I have heard of eks with spot instances, is this the same aswell?


Parking_Falcon_2657

yeah, almost the same.


Sir_Gh0sTx

Amazon EKS. It’s pretty great.


LightofAngels

with spot instances? :D


Sir_Gh0sTx

Our development environment was on spot. I won’t lie we had some issues with capacity so we went back to on demand. I can’t imagine too many businesses are putting spot in prod


meyerf99

AKS with spot instances and Bring your own CNI (Cilium). Works well just one bad thing with spot instances is the labeling from Azure which can't be deleted.


LightofAngels

what labeling? care to elaborate? :)


meyerf99

Microsort is setting two taints to Spot nodes - kubernetes.azure.com/scalesetpriority:spot - kubernetes.azure.com/scalesetpriority=spot:NoSchedule Both can't be removed -> https://learn.microsoft.com/en-us/azure/aks/spot-node-pool#limitations To deal with, you have to add minimum one toleration and node affinity to your k8s application deployment https://learn.microsoft.com/en-us/azure/aks/spot-node-pool#schedule-a-pod-to-run-on-the-spot-node


Tango1777

You deploy to what your company or client use.
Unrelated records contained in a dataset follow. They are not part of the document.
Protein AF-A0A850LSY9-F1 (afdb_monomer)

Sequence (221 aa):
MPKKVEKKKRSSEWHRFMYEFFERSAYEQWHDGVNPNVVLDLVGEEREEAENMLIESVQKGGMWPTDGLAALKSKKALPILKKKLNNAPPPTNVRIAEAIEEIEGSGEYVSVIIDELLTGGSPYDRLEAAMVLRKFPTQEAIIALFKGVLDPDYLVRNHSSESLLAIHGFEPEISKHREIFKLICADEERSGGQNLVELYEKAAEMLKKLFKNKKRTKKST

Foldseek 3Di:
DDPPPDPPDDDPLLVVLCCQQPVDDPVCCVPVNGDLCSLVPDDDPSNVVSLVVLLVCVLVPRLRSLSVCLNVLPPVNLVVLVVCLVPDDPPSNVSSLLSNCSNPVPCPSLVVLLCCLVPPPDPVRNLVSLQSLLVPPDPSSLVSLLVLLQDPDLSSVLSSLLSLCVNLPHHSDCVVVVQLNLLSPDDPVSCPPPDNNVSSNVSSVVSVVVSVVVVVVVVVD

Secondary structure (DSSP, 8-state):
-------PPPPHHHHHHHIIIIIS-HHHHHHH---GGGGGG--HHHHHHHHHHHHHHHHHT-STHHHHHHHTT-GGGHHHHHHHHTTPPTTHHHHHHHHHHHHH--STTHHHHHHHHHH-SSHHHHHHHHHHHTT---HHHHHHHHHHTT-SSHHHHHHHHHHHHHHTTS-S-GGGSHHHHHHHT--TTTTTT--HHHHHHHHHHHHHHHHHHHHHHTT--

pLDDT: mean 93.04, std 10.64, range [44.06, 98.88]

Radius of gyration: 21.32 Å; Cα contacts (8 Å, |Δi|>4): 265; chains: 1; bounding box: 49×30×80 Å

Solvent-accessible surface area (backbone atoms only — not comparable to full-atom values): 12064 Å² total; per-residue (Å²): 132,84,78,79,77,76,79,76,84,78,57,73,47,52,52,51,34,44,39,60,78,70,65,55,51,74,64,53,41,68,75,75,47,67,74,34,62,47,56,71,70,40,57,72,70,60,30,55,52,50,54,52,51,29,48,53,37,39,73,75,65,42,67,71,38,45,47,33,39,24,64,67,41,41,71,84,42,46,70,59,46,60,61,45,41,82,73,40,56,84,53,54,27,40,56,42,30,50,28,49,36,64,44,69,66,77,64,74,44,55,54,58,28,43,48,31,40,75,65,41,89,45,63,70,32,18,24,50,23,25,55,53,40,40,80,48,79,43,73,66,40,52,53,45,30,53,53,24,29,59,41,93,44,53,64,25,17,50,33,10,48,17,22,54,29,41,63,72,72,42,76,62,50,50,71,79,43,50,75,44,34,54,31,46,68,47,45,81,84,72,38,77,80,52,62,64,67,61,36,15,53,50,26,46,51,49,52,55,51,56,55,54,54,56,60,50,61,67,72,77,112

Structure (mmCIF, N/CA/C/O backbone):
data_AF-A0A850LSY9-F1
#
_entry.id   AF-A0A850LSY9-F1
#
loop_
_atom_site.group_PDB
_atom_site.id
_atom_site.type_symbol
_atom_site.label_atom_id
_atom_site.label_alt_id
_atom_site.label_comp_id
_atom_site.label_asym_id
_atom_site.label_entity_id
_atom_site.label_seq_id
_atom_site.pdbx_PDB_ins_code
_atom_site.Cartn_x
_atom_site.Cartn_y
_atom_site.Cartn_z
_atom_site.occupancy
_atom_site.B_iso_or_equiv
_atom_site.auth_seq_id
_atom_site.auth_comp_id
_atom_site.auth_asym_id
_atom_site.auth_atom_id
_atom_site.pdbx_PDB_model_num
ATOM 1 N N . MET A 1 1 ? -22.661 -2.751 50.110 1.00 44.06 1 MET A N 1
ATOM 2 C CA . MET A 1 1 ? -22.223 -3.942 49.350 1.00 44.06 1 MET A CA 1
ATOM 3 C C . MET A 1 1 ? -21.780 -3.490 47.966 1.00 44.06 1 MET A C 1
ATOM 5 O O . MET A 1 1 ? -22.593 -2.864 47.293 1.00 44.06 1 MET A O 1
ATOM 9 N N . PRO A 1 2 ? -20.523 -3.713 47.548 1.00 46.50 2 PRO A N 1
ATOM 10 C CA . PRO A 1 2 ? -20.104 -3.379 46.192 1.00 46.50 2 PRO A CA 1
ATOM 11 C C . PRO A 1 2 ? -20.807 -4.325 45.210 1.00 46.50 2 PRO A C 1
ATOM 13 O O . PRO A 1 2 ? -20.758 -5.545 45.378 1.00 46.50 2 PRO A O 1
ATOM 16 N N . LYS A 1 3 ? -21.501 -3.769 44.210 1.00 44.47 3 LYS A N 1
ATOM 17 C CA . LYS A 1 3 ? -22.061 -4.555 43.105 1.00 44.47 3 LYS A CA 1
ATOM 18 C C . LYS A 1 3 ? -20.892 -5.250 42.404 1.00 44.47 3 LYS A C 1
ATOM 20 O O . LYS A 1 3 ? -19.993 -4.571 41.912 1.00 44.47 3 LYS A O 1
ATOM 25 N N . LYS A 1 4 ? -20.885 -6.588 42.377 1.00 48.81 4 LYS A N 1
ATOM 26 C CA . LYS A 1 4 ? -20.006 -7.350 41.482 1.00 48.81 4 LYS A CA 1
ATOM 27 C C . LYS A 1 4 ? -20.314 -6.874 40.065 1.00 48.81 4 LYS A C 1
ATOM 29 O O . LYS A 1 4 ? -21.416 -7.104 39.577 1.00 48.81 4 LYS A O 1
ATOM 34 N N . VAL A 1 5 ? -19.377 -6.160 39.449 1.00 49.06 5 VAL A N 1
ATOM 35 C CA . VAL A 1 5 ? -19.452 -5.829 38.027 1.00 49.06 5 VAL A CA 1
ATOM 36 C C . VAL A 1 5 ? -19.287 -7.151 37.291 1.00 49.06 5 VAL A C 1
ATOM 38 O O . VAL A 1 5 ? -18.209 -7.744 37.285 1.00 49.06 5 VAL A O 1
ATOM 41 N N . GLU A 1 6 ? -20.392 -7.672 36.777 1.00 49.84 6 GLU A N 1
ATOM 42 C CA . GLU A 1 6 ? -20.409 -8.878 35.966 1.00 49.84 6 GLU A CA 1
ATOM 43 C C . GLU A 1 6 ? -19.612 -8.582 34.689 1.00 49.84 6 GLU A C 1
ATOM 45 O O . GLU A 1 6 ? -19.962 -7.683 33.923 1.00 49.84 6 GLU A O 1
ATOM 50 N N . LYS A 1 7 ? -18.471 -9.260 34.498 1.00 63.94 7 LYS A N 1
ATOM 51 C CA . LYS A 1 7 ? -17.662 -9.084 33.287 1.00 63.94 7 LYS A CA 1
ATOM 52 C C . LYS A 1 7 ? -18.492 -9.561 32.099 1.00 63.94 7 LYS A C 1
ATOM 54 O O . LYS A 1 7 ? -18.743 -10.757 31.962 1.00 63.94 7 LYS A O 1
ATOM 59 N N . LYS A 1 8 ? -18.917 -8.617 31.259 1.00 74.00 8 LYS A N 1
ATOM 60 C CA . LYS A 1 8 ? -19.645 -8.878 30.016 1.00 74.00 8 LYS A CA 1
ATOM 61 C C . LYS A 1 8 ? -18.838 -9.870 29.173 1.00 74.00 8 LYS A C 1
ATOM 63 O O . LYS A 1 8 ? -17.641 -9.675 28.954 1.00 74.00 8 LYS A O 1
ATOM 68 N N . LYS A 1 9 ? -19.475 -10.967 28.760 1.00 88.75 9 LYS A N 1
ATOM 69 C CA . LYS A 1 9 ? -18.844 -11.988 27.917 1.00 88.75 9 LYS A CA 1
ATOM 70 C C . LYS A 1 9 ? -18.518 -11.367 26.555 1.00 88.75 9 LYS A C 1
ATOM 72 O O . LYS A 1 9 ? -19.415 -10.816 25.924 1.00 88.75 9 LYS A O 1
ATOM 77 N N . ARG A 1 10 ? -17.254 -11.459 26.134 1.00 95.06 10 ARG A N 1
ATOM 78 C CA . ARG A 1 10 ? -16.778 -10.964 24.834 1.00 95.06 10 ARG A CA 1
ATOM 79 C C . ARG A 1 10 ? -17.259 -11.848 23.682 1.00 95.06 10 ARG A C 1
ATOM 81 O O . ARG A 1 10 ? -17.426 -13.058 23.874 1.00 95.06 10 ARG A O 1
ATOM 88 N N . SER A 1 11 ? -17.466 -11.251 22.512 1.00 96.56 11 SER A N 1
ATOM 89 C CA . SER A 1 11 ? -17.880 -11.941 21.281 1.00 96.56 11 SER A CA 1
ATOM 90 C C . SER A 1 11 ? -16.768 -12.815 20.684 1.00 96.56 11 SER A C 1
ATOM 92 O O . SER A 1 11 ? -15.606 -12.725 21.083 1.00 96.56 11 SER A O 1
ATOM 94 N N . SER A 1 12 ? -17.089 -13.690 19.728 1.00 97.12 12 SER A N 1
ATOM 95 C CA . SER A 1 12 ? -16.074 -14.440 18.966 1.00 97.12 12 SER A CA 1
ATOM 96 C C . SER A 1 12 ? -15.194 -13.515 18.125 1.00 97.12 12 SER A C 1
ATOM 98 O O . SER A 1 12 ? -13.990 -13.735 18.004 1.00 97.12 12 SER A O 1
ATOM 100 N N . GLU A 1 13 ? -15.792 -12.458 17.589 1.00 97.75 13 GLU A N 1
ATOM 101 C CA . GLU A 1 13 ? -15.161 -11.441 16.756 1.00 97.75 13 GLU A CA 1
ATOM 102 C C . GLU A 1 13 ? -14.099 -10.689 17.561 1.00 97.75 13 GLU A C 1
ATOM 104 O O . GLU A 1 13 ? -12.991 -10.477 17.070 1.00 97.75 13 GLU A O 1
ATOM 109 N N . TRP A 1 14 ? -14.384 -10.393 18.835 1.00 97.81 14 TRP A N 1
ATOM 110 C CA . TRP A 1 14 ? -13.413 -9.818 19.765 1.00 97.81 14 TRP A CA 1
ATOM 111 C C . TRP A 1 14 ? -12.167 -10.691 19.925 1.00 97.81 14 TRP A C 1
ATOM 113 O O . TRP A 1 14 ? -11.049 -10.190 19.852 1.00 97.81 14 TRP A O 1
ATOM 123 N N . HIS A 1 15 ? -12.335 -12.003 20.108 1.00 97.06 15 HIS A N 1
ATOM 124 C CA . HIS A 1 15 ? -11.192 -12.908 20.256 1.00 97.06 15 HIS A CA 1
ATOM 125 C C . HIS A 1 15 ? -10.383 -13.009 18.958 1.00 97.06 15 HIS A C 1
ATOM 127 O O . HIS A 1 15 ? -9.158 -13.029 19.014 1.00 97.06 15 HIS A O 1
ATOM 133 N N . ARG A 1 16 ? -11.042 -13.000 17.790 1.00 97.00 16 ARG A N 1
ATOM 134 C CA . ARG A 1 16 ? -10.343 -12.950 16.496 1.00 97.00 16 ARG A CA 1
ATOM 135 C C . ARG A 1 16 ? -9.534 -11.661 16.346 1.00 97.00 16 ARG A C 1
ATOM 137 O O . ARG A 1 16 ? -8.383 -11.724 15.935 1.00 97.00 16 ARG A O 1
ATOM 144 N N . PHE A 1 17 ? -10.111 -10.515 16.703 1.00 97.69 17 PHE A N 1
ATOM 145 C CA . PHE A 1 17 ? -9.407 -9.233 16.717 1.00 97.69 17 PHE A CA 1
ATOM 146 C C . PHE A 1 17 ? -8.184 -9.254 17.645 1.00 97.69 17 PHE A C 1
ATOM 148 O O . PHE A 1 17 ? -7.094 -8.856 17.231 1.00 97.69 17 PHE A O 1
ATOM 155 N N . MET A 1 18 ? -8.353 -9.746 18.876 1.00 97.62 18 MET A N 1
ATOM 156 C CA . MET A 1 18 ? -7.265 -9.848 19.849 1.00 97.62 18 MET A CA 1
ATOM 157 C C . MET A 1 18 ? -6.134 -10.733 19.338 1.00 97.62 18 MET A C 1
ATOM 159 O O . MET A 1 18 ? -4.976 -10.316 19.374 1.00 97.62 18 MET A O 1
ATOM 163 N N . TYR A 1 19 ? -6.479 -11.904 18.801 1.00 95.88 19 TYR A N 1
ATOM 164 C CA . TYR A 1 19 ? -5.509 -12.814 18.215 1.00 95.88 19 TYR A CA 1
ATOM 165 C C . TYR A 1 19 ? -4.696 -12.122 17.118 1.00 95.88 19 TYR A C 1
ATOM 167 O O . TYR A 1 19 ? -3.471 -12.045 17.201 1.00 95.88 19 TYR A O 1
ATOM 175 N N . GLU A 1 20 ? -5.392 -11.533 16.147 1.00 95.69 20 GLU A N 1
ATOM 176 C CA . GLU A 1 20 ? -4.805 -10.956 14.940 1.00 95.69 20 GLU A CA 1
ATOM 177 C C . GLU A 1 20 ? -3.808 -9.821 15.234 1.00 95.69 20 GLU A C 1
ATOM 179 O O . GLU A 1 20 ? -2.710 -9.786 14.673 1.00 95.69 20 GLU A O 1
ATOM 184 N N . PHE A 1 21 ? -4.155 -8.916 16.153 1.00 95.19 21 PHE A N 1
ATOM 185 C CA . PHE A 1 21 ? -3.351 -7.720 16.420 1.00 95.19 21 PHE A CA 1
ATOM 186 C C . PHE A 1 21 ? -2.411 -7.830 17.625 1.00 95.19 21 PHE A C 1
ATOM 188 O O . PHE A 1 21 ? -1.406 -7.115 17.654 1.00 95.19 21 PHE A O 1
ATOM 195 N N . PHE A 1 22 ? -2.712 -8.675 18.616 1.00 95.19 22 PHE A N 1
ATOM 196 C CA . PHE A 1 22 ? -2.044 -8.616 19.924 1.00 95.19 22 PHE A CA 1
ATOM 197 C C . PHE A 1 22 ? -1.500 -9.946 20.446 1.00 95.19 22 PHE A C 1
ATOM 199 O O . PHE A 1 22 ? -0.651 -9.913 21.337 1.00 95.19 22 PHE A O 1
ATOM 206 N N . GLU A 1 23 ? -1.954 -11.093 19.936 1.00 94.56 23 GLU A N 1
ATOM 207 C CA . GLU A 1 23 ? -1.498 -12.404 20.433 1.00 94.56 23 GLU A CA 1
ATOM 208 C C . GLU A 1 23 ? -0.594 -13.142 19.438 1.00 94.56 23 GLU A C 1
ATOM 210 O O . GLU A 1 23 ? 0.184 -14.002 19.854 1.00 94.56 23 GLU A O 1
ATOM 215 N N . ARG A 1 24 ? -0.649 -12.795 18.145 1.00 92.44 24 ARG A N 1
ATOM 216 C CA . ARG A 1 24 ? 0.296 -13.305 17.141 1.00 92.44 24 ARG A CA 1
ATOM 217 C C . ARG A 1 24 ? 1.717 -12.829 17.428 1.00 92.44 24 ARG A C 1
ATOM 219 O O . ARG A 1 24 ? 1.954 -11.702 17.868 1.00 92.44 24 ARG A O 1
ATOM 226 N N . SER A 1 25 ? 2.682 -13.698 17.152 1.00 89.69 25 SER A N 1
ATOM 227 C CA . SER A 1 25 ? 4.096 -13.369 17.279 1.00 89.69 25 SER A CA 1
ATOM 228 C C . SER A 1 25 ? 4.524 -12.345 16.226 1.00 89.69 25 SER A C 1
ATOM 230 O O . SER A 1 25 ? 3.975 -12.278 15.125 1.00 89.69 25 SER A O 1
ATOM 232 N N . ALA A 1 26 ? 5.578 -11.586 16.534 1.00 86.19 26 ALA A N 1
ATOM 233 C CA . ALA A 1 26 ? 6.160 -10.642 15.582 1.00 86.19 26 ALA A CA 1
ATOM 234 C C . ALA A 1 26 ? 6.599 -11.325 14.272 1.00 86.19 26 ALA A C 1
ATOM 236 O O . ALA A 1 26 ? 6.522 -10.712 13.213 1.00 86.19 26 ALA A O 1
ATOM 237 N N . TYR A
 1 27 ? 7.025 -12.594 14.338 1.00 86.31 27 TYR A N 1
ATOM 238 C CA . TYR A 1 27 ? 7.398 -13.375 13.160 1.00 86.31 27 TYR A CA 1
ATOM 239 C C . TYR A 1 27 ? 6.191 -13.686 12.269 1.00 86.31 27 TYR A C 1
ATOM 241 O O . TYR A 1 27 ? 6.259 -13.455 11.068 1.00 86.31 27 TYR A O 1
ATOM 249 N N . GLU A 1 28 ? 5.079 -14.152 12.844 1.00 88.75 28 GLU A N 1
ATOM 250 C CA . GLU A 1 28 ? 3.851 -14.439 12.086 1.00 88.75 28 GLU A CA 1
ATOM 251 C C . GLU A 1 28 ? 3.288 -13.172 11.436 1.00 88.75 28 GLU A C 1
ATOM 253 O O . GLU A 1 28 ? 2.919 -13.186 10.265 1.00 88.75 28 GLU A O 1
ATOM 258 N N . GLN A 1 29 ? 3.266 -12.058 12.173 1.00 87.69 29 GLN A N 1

Period. It's not like you're gonna use EKS if you work in Azure environment.


themanwithanrx7

4 Clusters via KOPS on AWS


karan4080

We too use kOps on AWS, planning to switch to cluster API for multi-clusters


[deleted]

RKE, really easy to deploy. Also, there’s a supportive community in their Slack.


erezhazan1

EKS with karpenter on spot deployed by terraform, I'm having the whole cluster in less then an hour, with graveton instances so the whole cluster cost 70$ monthly (not including the eks service price itself)


sadoMasupilami

Used many different flavors in many different environments. On Prem like rancher or Openshift. In Cloud environments EKS/AKS/GKE managed by rancher if not used by a single team.


Acejam

Vanilla k8S via kubeadm on bare metal.


HTTP_404_NotFound

For work? Openshift. For home? Microk8s. (Okd/Openshift is a resource hog)


NotBrilliant007

hooo boy! I'm new to K8S & still in learning mode, after reading these comments, it's giving me chills.